Retrospective introduction:

Backtracking is a special case of priority search, also known as heuristics. It is often used in depth first search where node states need to be recorded
As the name suggests, the core of backtracking method is backtracking. When searching for a node, if we find that the current node (and its child nodes) is not the demand target, we go back to the original node to continue the search, and restore the modified state of the current node.
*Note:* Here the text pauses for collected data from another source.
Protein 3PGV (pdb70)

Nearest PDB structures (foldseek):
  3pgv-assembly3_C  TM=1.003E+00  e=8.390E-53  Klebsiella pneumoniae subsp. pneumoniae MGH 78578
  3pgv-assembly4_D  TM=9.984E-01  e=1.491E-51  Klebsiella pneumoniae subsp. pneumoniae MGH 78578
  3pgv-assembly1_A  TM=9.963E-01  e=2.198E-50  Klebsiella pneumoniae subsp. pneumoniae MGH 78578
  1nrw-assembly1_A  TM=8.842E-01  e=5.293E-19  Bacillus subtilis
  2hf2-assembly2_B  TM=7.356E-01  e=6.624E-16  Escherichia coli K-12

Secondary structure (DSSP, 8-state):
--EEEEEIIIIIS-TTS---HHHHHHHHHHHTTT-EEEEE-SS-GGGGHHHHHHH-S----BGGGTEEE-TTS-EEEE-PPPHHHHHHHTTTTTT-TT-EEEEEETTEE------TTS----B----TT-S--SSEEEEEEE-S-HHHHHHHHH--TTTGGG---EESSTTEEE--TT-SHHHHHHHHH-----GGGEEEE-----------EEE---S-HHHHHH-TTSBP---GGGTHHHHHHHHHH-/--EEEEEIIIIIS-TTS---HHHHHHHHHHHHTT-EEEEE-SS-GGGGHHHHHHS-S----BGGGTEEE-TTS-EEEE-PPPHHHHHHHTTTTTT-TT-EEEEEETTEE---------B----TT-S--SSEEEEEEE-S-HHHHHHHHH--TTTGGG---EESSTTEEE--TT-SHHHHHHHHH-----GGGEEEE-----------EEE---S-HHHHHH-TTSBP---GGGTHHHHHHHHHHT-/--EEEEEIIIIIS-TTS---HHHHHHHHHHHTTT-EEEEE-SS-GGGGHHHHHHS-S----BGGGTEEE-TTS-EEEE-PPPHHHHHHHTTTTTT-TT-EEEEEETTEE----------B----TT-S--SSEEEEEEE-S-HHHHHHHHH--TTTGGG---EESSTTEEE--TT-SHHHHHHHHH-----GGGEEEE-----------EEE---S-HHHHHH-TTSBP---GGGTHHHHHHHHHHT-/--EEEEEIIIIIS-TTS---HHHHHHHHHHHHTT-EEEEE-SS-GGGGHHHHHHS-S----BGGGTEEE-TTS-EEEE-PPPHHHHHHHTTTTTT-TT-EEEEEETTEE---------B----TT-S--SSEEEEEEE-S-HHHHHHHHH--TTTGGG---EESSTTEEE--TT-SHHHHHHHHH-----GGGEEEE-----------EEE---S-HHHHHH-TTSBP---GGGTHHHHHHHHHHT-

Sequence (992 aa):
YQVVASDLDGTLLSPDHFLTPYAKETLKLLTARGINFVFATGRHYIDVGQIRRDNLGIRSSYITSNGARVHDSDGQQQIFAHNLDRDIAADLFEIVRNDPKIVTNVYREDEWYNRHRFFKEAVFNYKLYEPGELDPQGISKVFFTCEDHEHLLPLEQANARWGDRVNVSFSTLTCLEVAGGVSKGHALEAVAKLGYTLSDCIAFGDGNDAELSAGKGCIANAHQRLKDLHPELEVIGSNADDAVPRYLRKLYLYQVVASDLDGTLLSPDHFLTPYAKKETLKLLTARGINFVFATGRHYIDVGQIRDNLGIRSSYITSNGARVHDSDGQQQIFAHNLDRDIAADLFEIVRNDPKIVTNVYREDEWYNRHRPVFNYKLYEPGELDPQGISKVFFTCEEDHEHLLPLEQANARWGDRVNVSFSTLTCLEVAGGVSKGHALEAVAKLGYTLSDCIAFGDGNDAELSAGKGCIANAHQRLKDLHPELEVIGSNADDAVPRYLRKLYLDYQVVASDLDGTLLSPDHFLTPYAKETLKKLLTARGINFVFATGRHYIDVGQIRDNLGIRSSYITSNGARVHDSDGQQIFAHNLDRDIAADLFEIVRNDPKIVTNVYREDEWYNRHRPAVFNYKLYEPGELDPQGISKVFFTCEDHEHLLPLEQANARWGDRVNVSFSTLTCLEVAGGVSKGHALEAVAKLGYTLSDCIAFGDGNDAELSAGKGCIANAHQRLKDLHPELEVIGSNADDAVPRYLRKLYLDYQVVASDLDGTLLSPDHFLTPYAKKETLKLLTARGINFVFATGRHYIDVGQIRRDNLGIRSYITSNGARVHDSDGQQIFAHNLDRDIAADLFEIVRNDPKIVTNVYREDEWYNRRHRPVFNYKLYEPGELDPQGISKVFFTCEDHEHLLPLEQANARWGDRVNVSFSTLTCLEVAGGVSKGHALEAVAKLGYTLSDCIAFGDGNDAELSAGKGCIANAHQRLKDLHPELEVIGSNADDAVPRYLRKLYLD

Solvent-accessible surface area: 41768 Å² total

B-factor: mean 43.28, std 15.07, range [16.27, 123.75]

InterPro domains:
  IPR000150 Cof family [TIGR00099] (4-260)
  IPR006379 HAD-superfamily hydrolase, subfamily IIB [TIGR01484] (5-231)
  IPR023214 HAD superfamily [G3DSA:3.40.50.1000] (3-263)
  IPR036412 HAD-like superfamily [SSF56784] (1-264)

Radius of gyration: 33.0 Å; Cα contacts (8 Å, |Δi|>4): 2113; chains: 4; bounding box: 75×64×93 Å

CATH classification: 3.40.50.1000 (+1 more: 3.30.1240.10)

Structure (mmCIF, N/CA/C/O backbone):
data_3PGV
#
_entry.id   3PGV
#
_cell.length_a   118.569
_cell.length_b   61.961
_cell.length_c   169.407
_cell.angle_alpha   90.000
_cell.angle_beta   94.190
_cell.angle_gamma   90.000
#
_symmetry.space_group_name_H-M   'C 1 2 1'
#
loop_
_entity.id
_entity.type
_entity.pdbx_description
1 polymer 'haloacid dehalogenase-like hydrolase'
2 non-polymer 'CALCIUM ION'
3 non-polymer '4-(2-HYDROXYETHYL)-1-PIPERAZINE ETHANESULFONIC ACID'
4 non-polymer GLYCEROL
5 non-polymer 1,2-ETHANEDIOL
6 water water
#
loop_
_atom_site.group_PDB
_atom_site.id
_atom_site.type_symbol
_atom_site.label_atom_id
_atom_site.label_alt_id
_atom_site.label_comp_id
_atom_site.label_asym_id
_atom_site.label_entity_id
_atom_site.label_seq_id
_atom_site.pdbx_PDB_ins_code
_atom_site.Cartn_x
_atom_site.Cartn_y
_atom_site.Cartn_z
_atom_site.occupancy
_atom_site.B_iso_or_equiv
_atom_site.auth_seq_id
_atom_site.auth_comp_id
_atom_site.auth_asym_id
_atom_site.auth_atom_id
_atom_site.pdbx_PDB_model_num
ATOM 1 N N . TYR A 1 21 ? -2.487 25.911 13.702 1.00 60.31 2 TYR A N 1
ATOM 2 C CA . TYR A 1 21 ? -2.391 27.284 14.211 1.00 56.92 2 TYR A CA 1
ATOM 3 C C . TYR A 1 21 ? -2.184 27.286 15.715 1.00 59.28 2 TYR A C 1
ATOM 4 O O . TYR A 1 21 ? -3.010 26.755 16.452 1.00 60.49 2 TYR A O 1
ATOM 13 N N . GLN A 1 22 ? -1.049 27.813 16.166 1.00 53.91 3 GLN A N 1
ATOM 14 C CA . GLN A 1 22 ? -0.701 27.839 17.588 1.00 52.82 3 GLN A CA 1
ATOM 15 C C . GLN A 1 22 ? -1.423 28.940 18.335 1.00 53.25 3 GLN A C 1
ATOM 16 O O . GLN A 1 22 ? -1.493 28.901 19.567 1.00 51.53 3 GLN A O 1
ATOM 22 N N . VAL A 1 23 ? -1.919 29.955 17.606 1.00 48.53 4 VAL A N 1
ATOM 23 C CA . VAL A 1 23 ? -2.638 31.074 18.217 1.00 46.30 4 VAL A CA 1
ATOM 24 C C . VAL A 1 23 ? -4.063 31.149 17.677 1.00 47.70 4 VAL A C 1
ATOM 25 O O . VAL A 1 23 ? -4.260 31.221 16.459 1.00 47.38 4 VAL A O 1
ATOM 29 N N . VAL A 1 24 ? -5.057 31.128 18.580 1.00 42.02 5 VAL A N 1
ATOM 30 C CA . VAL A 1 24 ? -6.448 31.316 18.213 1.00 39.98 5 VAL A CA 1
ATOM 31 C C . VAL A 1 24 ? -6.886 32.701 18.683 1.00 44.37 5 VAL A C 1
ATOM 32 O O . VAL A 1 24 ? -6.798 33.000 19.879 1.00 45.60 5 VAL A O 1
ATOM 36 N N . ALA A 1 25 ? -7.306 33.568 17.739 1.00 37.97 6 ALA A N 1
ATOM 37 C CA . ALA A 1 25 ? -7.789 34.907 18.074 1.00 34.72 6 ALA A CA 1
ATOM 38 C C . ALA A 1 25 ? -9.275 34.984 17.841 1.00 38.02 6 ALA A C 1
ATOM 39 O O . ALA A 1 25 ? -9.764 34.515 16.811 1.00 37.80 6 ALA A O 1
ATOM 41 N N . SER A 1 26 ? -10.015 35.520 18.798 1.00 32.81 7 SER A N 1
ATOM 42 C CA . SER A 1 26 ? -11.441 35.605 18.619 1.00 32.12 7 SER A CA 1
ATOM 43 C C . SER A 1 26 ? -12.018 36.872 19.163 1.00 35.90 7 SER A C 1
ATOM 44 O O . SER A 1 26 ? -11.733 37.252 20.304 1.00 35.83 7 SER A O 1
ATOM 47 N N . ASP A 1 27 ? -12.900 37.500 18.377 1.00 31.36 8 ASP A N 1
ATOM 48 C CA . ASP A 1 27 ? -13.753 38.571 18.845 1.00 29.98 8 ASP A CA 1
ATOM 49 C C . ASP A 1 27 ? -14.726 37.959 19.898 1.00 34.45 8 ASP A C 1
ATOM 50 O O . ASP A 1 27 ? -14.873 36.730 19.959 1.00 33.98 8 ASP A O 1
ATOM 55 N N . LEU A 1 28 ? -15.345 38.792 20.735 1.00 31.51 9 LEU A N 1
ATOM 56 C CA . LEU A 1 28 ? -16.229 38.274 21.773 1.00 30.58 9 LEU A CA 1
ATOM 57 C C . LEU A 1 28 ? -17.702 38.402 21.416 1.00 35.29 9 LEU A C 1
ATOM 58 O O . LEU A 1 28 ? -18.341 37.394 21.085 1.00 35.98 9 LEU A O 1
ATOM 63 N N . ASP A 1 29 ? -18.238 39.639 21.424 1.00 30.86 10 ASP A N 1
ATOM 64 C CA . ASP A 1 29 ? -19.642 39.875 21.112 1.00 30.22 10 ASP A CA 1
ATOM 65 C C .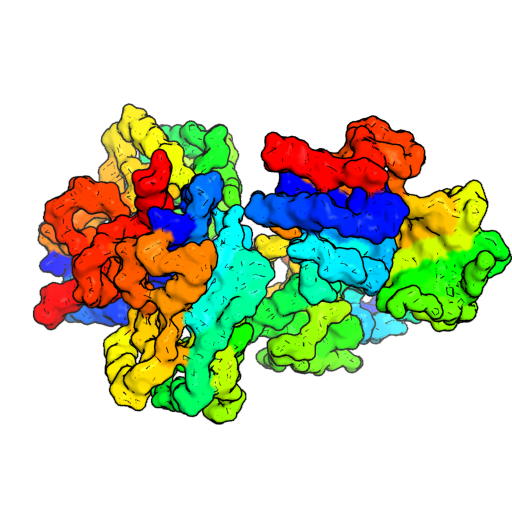 ASP A 1 29 ? -19.958 39.504 19.680 1.00 35.28 10 ASP A C 1
ATOM 66 O O . ASP A 1 29 ? -19.297 39.980 18.761 1.00 32.77 10 ASP A O 1
ATOM 71 N N . GLY A 1 30 ? -20.960 38.630 19.504 1.00 34.22 11 GLY A N 1
ATOM 72 C CA . GLY A 1 30 ? -21.401 38.181 18.185 1.00 33.44 11 GLY A CA 1
ATOM 73 C C . GLY A 1 30 ? -20.506 37.120 17.571 1.00 34.92 11 GLY A C 1
ATOM 74 O O . GLY A 1 30 ? -20.779 36.651 16.468 1.00 34.82 11 GLY A O 1
ATOM 75 N N . THR A 1 31 ? -19.419 36.733 18.283 1.00 28.92 12 THR A N 1
ATOM 76 C CA . THR A 1 31 ? -18.457 35.757 17.782 1.00 28.23 12 THR A CA 1
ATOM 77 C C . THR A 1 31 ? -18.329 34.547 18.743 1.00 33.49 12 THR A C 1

The advantage is that we can always only modify the overall state of the graph, rather than creating a new graph to store the state every time we traverse.
In terms of specific writing, like the ordinary depth first search, it has the steps of [modify current node state] → [recursive child node],
Only there are more backtracking steps, which become [modify current node state] → [recursive child node] → [change current node state].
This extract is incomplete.